Problem requirements: The stretch from the line with "ATOM 41 O O" through the line with "ATOM 67 C C" in the records below: write it out exactly, and nothing else.

Stored items from a collection:
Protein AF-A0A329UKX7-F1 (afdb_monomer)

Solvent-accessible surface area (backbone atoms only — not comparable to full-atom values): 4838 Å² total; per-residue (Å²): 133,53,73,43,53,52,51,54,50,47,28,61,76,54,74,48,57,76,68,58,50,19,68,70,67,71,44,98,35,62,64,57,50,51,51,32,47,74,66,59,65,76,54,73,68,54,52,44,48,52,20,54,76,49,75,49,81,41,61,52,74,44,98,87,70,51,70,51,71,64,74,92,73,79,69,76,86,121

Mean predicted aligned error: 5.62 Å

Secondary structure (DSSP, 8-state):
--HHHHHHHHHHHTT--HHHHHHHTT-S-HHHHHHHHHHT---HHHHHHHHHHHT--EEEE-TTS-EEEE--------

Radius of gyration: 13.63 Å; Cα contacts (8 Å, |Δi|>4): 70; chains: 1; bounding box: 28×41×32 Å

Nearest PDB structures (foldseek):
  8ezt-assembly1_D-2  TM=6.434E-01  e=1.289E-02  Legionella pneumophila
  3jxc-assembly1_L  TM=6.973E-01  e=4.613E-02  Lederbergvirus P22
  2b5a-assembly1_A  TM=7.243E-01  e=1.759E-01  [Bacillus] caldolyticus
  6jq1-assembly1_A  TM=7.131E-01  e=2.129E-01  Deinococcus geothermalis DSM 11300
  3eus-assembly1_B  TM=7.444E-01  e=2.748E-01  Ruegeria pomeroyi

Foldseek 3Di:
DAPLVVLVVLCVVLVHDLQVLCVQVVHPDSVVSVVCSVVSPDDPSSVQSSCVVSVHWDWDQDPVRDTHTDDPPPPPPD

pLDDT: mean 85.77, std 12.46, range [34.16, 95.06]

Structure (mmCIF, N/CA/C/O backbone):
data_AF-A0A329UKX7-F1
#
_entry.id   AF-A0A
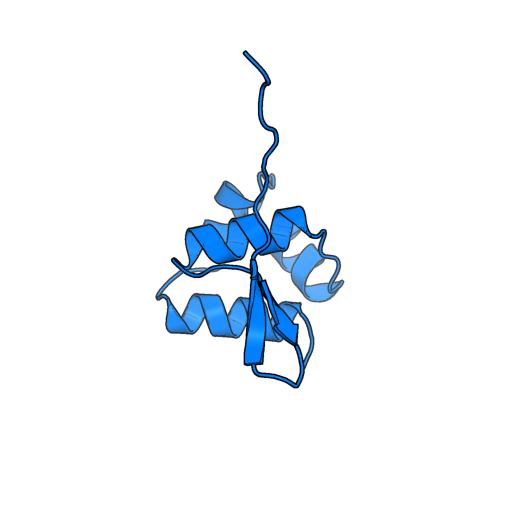329UKX7-F1
#
loop_
_atom_site.group_PDB
_atom_site.id
_atom_site.type_symbol
_atom_site.label_atom_id
_atom_site.label_alt_id
_atom_site.label_comp_id
_atom_site.label_asym_id
_atom_site.label_entity_id
_atom_site.label_seq_id
_atom_site.pdbx_PDB_ins_code
_atom_site.Cartn_x
_atom_site.Cartn_y
_atom_site.Cartn_z
_atom_site.occupancy
_atom_site.B_iso_or_equiv
_atom_site.auth_seq_id
_atom_site.auth_comp_id
_atom_site.auth_asym_id
_atom_site.auth_atom_id
_atom_site.pdbx_PDB_model_num
ATOM 1 N N . MET A 1 1 ? 2.613 -13.836 5.468 1.00 67.50 1 MET A N 1
ATOM 2 C CA . MET A 1 1 ? 2.433 -13.075 4.214 1.00 67.50 1 MET A CA 1
ATOM 3 C C . MET A 1 1 ? 3.294 -11.826 4.328 1.00 67.50 1 MET A C 1
ATOM 5 O O . MET A 1 1 ? 3.225 -11.181 5.367 1.00 67.50 1 MET A O 1
ATOM 9 N N . SER A 1 2 ? 4.175 -11.545 3.365 1.00 89.75 2 SER A N 1
ATOM 10 C CA . SER A 1 2 ? 4.985 -10.317 3.400 1.00 89.75 2 SER A CA 1
ATOM 11 C C . SER A 1 2 ? 4.161 -9.111 2.938 1.00 89.75 2 SER A C 1
ATOM 13 O O . SER A 1 2 ? 3.156 -9.283 2.248 1.00 89.75 2 SER A O 1
ATOM 15 N N . ILE A 1 3 ? 4.592 -7.888 3.269 1.00 90.25 3 ILE A N 1
ATOM 16 C CA . ILE A 1 3 ? 3.970 -6.656 2.743 1.00 90.25 3 ILE A CA 1
ATOM 17 C C . ILE A 1 3 ? 3.986 -6.693 1.209 1.00 90.25 3 ILE A C 1
ATOM 19 O O . ILE A 1 3 ? 2.996 -6.383 0.553 1.00 90.25 3 ILE A O 1
ATOM 23 N N . SER A 1 4 ? 5.084 -7.176 0.630 1.00 91.50 4 SER A N 1
ATOM 24 C CA . SER A 1 4 ? 5.205 -7.396 -0.807 1.00 91.50 4 SER A CA 1
ATOM 25 C C . SER A 1 4 ? 4.185 -8.378 -1.390 1.00 91.50 4 SER A C 1
ATOM 27 O O . SER A 1 4 ? 3.727 -8.156 -2.510 1.00 91.50 4 SER A O 1
ATOM 29 N N . ASP A 1 5 ? 3.809 -9.439 -0.673 1.00 92.00 5 ASP A N 1
ATOM 30 C CA . ASP A 1 5 ? 2.767 -10.369 -1.133 1.00 92.00 5 ASP A CA 1
ATOM 31 C C . ASP A 1 5 ? 1.382 -9.718 -1.084 1.00 92.00 5 ASP A C 1
ATOM 33 O O . ASP A 1 5 ? 0.609 -9.866 -2.030 1.00 92.00 5 ASP A O 1
ATOM 37 N N . VAL A 1 6 ? 1.101 -8.938 -0.033 1.00 92.00 6 VAL A N 1
ATOM 38 C CA . VAL A 1 6 ? -0.144 -8.162 0.089 1.00 92.00 6 VAL A CA 1
ATOM 39 C C . VAL A 1 6 ? -0.272 -7.172 -1.067 1.00 92.00 6
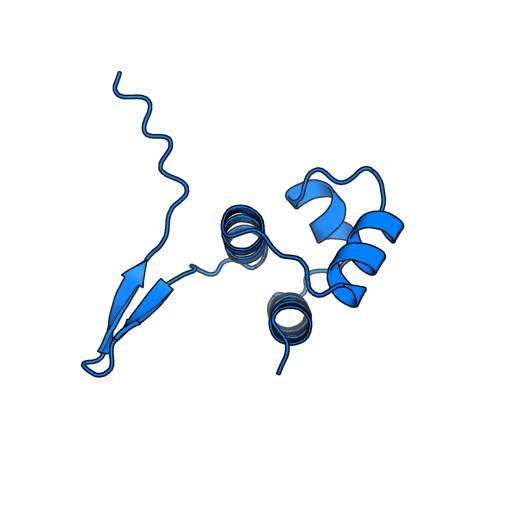 VAL A C 1
ATOM 41 O O . VAL A 1 6 ? -1.305 -7.139 -1.727 1.00 92.00 6 VAL A O 1
ATOM 44 N N . ILE A 1 7 ? 0.788 -6.420 -1.378 1.00 91.06 7 ILE A N 1
ATOM 45 C CA . ILE A 1 7 ? 0.793 -5.450 -2.484 1.00 91.06 7 ILE A CA 1
ATOM 46 C C . ILE A 1 7 ? 0.561 -6.141 -3.829 1.00 91.06 7 ILE A C 1
ATOM 48 O O . ILE A 1 7 ? -0.236 -5.667 -4.634 1.00 91.06 7 ILE A O 1
ATOM 52 N N . LYS A 1 8 ? 1.220 -7.278 -4.087 1.00 90.50 8 LYS A N 1
ATOM 53 C CA . LYS A 1 8 ? 0.989 -8.051 -5.319 1.00 90.50 8 LYS A CA 1
ATOM 54 C C . LYS A 1 8 ? -0.458 -8.527 -5.425 1.00 90.50 8 LYS A C 1
ATOM 56 O O . LYS A 1 8 ? -1.037 -8.433 -6.504 1.00 90.50 8 LYS A O 1
ATOM 61 N N . GLY A 1 9 ? -1.029 -9.018 -4.325 1.00 92.00 9 GLY A N 1
ATOM 62 C CA . GLY A 1 9 ? -2.431 -9.423 -4.263 1.00 92.00 9 GLY A CA 1
ATOM 63 C C . GLY A 1 9 ? -3.371 -8.253 -4.541 1.00 92.00 9 GLY A C 1
ATOM 64 O O . GLY A 1 9 ? -4.254 -8.363 -5.384 1.00 92.00 9 GLY A O 1
ATOM 65 N N . LEU A 1 10 ? -3.124 -7.105 -3.912 1.00 91.94 10 LEU A N 1
ATOM 66 C CA . LEU A 1 10 ? -3.925 -5.896 -4.084 1.00 91.94 10 LEU A CA 1
ATOM 67 C C . LEU A 1 10 ? -3.890 -5.374 -5.529 1.00 91.94 10 LEU A C 1
ATOM 69 O O . LEU A 1 10 ? -4.930 -5.029 -6.090 1.00 91.94 10 LEU A O 1
ATOM 73 N N . LEU A 1 11 ? -2.715 -5.377 -6.16
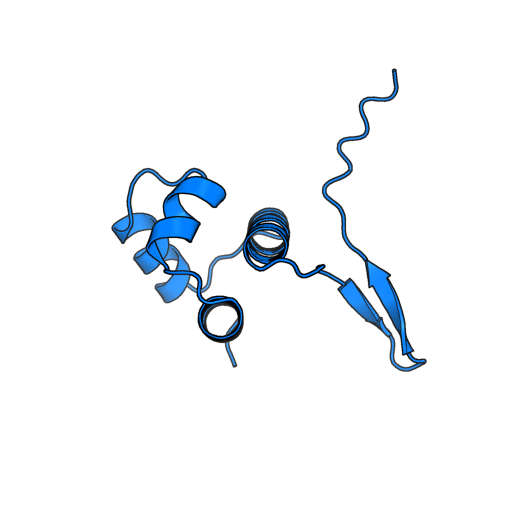6 1.00 91.19 11 LEU A N 1
ATOM 74 C CA . LEU A 1 11 ? -2.577 -5.038 -7.584 1.00 91.19 11 LEU A CA 1
ATOM 75 C C . LEU A 1 11 ? -3.377 -5.995 -8.473 1.00 91.19 11 LEU A C 1
ATOM 77 O O . LEU A 1 11 ? -4.101 -5.551 -9.359 1.00 91.19 11 LEU A O 1
ATOM 81 N N . ALA A 1 12 ? -3.288 -7.303 -8.216 1.00 91.50 12 ALA A N 1
ATOM 82 C CA . ALA A 1 12 ? -4.039 -8.301 -8.973 1.00 91.50 12 ALA A CA 1
ATOM 83 C C . ALA A 1 12 ? -5.559 -8.118 -8.813 1.00 91.50 12 ALA A C 1
ATOM 85 O O . ALA A 1 12 ? -6.286 -8.181 -9.801 1.00 91.50 12 ALA A O 1
ATOM 86 N N . MET A 1 13 ? -6.030 -7.831 -7.596 1.00 91.88 13 MET A N 1
ATOM 87 C CA . MET A 1 13 ? -7.448 -7.584 -7.303 1.00 91.88 13 MET A CA 1
ATOM 88 C C . MET A 1 13 ? -7.976 -6.294 -7.941 1.00 91.88 13 MET A C 1
ATOM 90 O O . MET A 1 13 ? -9.134 -6.241 -8.340 1.00 91.88 13 MET A O 1
ATOM 94 N N . SER A 1 14 ? -7.133 -5.267 -8.064 1.00 89.88 14 SER A N 1
ATOM 95 C CA . SER A 1 14 ? -7.481 -3.979 -8.681 1.00 89.88 14 SER A CA 1
ATOM 96 C C . SER A 1 14 ? -7.239 -3.931 -10.198 1.00 89.88 14 SER A C 1
ATOM 98 O O . SER A 1 14 ? -7.476 -2.902 -10.831 1.00 89.88 14 SER A O 1
ATOM 100 N N . GLY A 1 15 ? -6.756 -5.024 -10.804 1.00 89.38 15 GLY A N 1
ATOM 101 C CA . GLY A 1 15 ? -6.426 -5.086 -12.233 1.00 89.38 15 GLY A CA 1
ATOM 102 C C . GLY A 1 15 ? -5.202 -4.250 -12.630 1.00 89.38 15 GLY A C 1
ATOM 103 O O . GLY A 1 15 ? -5.013 -3.941 -13.808 1.00 89.38 15 GLY A O 1
ATOM 104 N N . LYS A 1 16 ? -4.365 -3.866 -11.662 1.00 89.94 16 LYS A N 1
ATOM 105 C CA . LYS A 1 16 ? -3.180 -3.027 -11.862 1.00 89.94 16 LYS A CA 1
ATOM 106 C C . LYS A 1 16 ? -1.938 -3.881 -12.107 1.00 89.94 16 LYS A C 1
ATOM 108 O O . LYS A 1 16 ? -1.768 -4.968 -11.558 1.00 89.94 16 LYS A O 1
ATOM 113 N N . LYS A 1 17 ? -1.029 -3.375 -12.942 1.00 87.38 17 LYS A N 1
ATOM 114 C CA . LYS A 1 17 ? 0.253 -4.033 -13.241 1.00 87.38 17 LYS A CA 1
ATOM 115 C C . LYS A 1 17 ? 1.350 -3.488 -12.334 1.00 87.38 17 LYS A C 1
ATOM 117 O O . LYS A 1 17 ? 1.334 -2.319 -11.973 1.00 87.38 17 LYS A O 1
ATOM 122 N N . GLN A 1 18 ? 2.373 -4.297 -12.057 1.00 82.81 18 GLN A N 1
ATOM 123 C CA . GLN A 1 18 ? 3.559 -3.838 -11.316 1.00 82.81 18 GLN A CA 1
ATOM 124 C C . GLN A 1 18 ? 4.276 -2.659 -11.987 1.00 82.81 18 GLN A C 1
ATOM 126 O O . GLN A 1 18 ? 4.911 -1.878 -11.293 1.00 82.81 18 GLN A O 1
ATOM 131 N N . ALA A 1 19 ? 4.156 -2.500 -13.308 1.00 84.38 19 ALA A N 1
ATOM 132 C CA . ALA A 1 19 ? 4.711 -1.345 -14.010 1.00 84.38 19 ALA A CA 1
ATOM 133 C C . ALA A 1 19 ? 4.113 -0.010 -13.526 1.00 84.38 19 ALA A C 1
ATOM 135 O O . ALA A 1 19 ? 4.822 0.990 -13.477 1.00 84.38 19 ALA A O 1
ATOM 136 N N . GLU A 1 20 ? 2.850 -0.014 -13.090 1.00 86.44 20 GLU A N 1
ATOM 137 C CA . GLU A 1 20 ? 2.162 1.173 -12.568 1.00 86.44 20 GLU A CA 1
ATOM 138 C C . GLU A 1 20 ? 2.748 1.623 -11.219 1.00 86.44 20 GLU A C 1
ATOM 140 O O . GLU A 1 20 ? 2.750 2.814 -10.908 1.00 86.44 20 GLU A O 1
ATOM 145 N N . LEU A 1 21 ? 3.313 0.688 -10.437 1.00 86.31 21 LEU A N 1
ATOM 146 C CA . LEU A 1 21 ? 4.025 1.024 -9.201 1.00 86.31 21 LEU A CA 1
ATOM 147 C C . LEU A 1 21 ? 5.238 1.909 -9.472 1.00 86.31 21 LEU A C 1
ATOM 149 O O . LEU A 1 21 ? 5.567 2.739 -8.637 1.00 86.31 21 LEU A O 1
ATOM 153 N N . THR A 1 22 ? 5.916 1.736 -10.607 1.00 87.00 22 THR A N 1
ATOM 154 C CA . THR A 1 22 ? 7.115 2.519 -10.934 1.00 87.00 22 THR A CA 1
ATOM 155 C C . THR A 1 22 ? 6.782 4.006 -11.010 1.00 87.00 22 THR A C 1
ATOM 157 O O . THR A 1 22 ? 7.477 4.813 -10.394 1.00 87.00 22 THR A O 1
ATOM 160 N N . SER A 1 23 ? 5.684 4.353 -11.687 1.00 86.06 23 SER A N 1
ATOM 161 C CA . SER A 1 23 ? 5.211 5.734 -11.813 1.00 86.06 23 SER A CA 1
ATOM 162 C C . SER A 1 23 ? 4.757 6.302 -10.472 1.00 86.06 23 SER A C 1
ATOM 164 O O . SER A 1 23 ? 5.149 7.401 -10.097 1.00 86.06 23 SER A O 1
ATOM 166 N N . VAL A 1 24 ? 3.969 5.531 -9.721 1.00 87.50 24 VAL A N 1
ATOM 167 C CA . VAL A 1 24 ? 3.373 5.985 -8.458 1.00 87.50 24 VAL A CA 1
ATOM 168 C C . VAL A 1 24 ? 4.413 6.129 -7.344 1.00 87.50 24 VAL A C 1
ATOM 170 O O . VAL A 1 24 ? 4.392 7.091 -6.581 1.00 87.50 24 VAL A O 1
ATOM 173 N N . LEU A 1 25 ? 5.374 5.211 -7.271 1.00 86.69 25 LEU A N 1
ATOM 174 C CA . LEU A 1 25 ? 6.452 5.247 -6.283 1.00 86.69 25 LEU A CA 1
ATOM 175 C C . LEU A 1 25 ? 7.612 6.172 -6.697 1.00 86.69 25 LEU A C 1
ATOM 177 O O . LEU A 1 25 ? 8.603 6.251 -5.974 1.00 86.69 25 LEU A O 1
ATOM 181 N N . GLY A 1 26 ? 7.520 6.850 -7.850 1.00 84.19 26 GLY A N 1
ATOM 182 C CA . GLY A 1 26 ? 8.560 7.754 -8.353 1.00 84.19 26 GLY A CA 1
ATOM 183 C C . GLY A 1 26 ? 9.897 7.057 -8.626 1.00 84.19 26 GLY A C 1
ATOM 184 O O . GLY A 1 26 ? 10.959 7.657 -8.472 1.00 84.19 26 GLY A O 1
ATOM 185 N N . MET A 1 27 ? 9.871 5.769 -8.976 1.00 86.69 27 MET A N 1
ATOM 186 C CA . MET A 1 27 ? 11.086 4.981 -9.173 1.00 86.69 27 MET A CA 1
ATOM 187 C C . MET A 1 27 ? 11.594 5.078 -10.602 1.00 86.69 27 MET A C 1
ATOM 189 O O . MET A 1 27 ? 10.831 5.090 -11.560 1.00 86.69 27 MET A O 1
ATOM 193 N N . SER A 1 28 ? 12.916 5.048 -10.757 1.00 80.62 28 SER A N 1
ATOM 194 C CA . SER A 1 28 ? 13.559 5.197 -12.064 1.00 80.62 28 SER A CA 1
ATOM 195 C C . SER A 1 28 ? 13.323 4.011 -13.013 1.00 80.62 28 SER A C 1
ATOM 197 O O . SER A 1 28 ? 13.567 4.140 -14.208 1.00 80.62 28 SER A O 1
ATOM 199 N N . SER A 1 29 ? 12.918 2.832 -12.512 1.00 84.69 29 SER A N 1
ATOM 200 C CA . SER A 1 29 ? 12.655 1.649 -13.349 1.00 84.69 29 SER A CA 1
ATOM 201 C C . SER A 1 29 ? 11.869 0.534 -12.642 1.00 84.69 29 SER A C 1
ATOM 203 O O . SER A 1 29 ? 11.890 0.409 -11.416 1.00 84.69 29 SER A O 1
ATOM 205 N N . ASN A 1 30 ? 11.299 -0.383 -13.437 1.00 85.31 30 ASN A N 1
ATOM 206 C CA . ASN A 1 30 ? 10.688 -1.632 -12.952 1.00 85.31 30 ASN A CA 1
ATOM 207 C C . ASN A 1 30 ? 11.673 -2.524 -12.168 1.00 85.31 30 ASN A C 1
ATOM 209 O O . ASN A 1 30 ? 11.264 -3.287 -11.294 1.00 85.31 30 ASN A O 1
ATOM 213 N N . GLN A 1 31 ? 12.978 -2.437 -12.451 1.00 87.56 31 GLN A N 1
ATOM 214 C CA . GLN A 1 31 ? 14.000 -3.175 -11.699 1.00 87.56 31 GLN A CA 1
ATOM 215 C C . GLN A 1 31 ? 14.137 -2.654 -10.264 1.00 87.56 31 GLN A C 1
ATOM 217 O O . GLN A 1 31 ? 14.300 -3.446 -9.335 1.00 87.56 31 GLN A O 1
ATOM 222 N N . ALA A 1 32 ? 14.008 -1.339 -10.058 1.00 87.44 32 ALA A N 1
ATOM 223 C CA . ALA A 1 32 ? 14.010 -0.751 -8.721 1
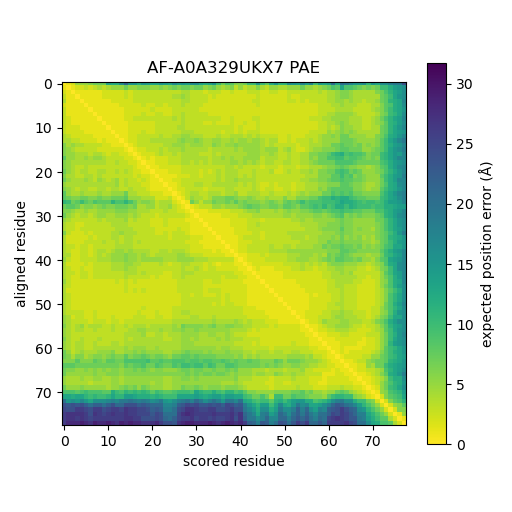.00 87.44 32 ALA A CA 1
ATOM 224 C C . ALA A 1 32 ? 12.804 -1.236 -7.899 1.00 87.44 32 ALA A C 1
ATOM 226 O O . ALA A 1 32 ? 12.976 -1.657 -6.752 1.00 87.44 32 ALA A O 1
ATOM 227 N N . VAL A 1 33 ? 11.618 -1.293 -8.518 1.00 87.81 33 VAL A N 1
ATOM 228 C CA . VAL A 1 33 ? 10.405 -1.854 -7.899 1.00 87.81 33 VAL A CA 1
ATOM 229 C C . VAL A 1 33 ? 10.601 -3.331 -7.546 1.00 87.81 33 VAL A C 1
ATOM 231 O O . VAL A 1 33 ? 10.334 -3.732 -6.415 1.00 87.81 33 VAL A O 1
ATOM 234 N N . ASN A 1 34 ? 11.145 -4.141 -8.460 1.00 88.00 34 ASN A N 1
ATOM 235 C CA . ASN A 1 34 ? 11.434 -5.554 -8.193 1.00 88.00 34 ASN A CA 1
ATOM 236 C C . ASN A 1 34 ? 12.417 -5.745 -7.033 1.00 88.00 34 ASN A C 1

Expected output:
ATOM 41 O O . VAL A 1 6 ? -1.305 -7.139 -1.727 1.00 92.00 6 VAL A O 1
ATOM 44 N N . ILE A 1 7 ? 0.788 -6.420 -1.378 1.00 91.06 7 ILE A N 1
ATOM 45 C CA . ILE A 1 7 ? 0.793 -5.450 -2.484 1.00 91.06 7 ILE A CA 1
ATOM 46 C C . ILE A 1 7 ? 0.561 -6.141 -3.829 1.00 91.06 7 ILE A C 1
ATOM 48 O O . ILE A 1 7 ? -0.236 -5.667 -4.634 1.00 91.06 7 ILE A O 1
ATOM 52 N N . LYS A 1 8 ? 1.220 -7.278 -4.087 1.00 90.50 8 LYS A N 1
ATOM 53 C CA . LYS A 1 8 ? 0.989 -8.051 -5.319 1.00 90.50 8 LYS A CA 1
ATOM 54 C C . LYS A 1 8 ? -0.458 -8.527 -5.425 1.00 90.50 8 LYS A C 1
ATOM 56 O O . LYS A 1 8 ? -1.037 -8.433 -6.504 1.00 90.50 8 LYS A O 1
ATOM 61 N N . GLY A 1 9 ? -1.029 -9.018 -4.325 1.00 92.00 9 GLY A N 1
ATOM 62 C CA . GLY A 1 9 ? -2.431 -9.423 -4.263 1.00 92.00 9 GLY A CA 1
ATOM 63 C C . GLY A 1 9 ? -3.371 -8.253 -4.541 1.00 92.00 9 GLY A C 1
ATOM 64 O O . GLY A 1 9 ? -4.254 -8.363 -5.384 1.00 92.00 9 GLY A O 1
ATOM 65 N N . LEU A 1 10 ? -3.124 -7.105 -3.912 1.00 91.94 10 LEU A N 1
ATOM 66 C CA . LEU A 1 10 ? -3.925 -5.896 -4.084 1.00 91.94 10 LEU A CA 1
ATOM 67 C C . LEU A 1 10 ? -3.890 -5.374 -5.529 1.00 91.94 10 LEU A C 1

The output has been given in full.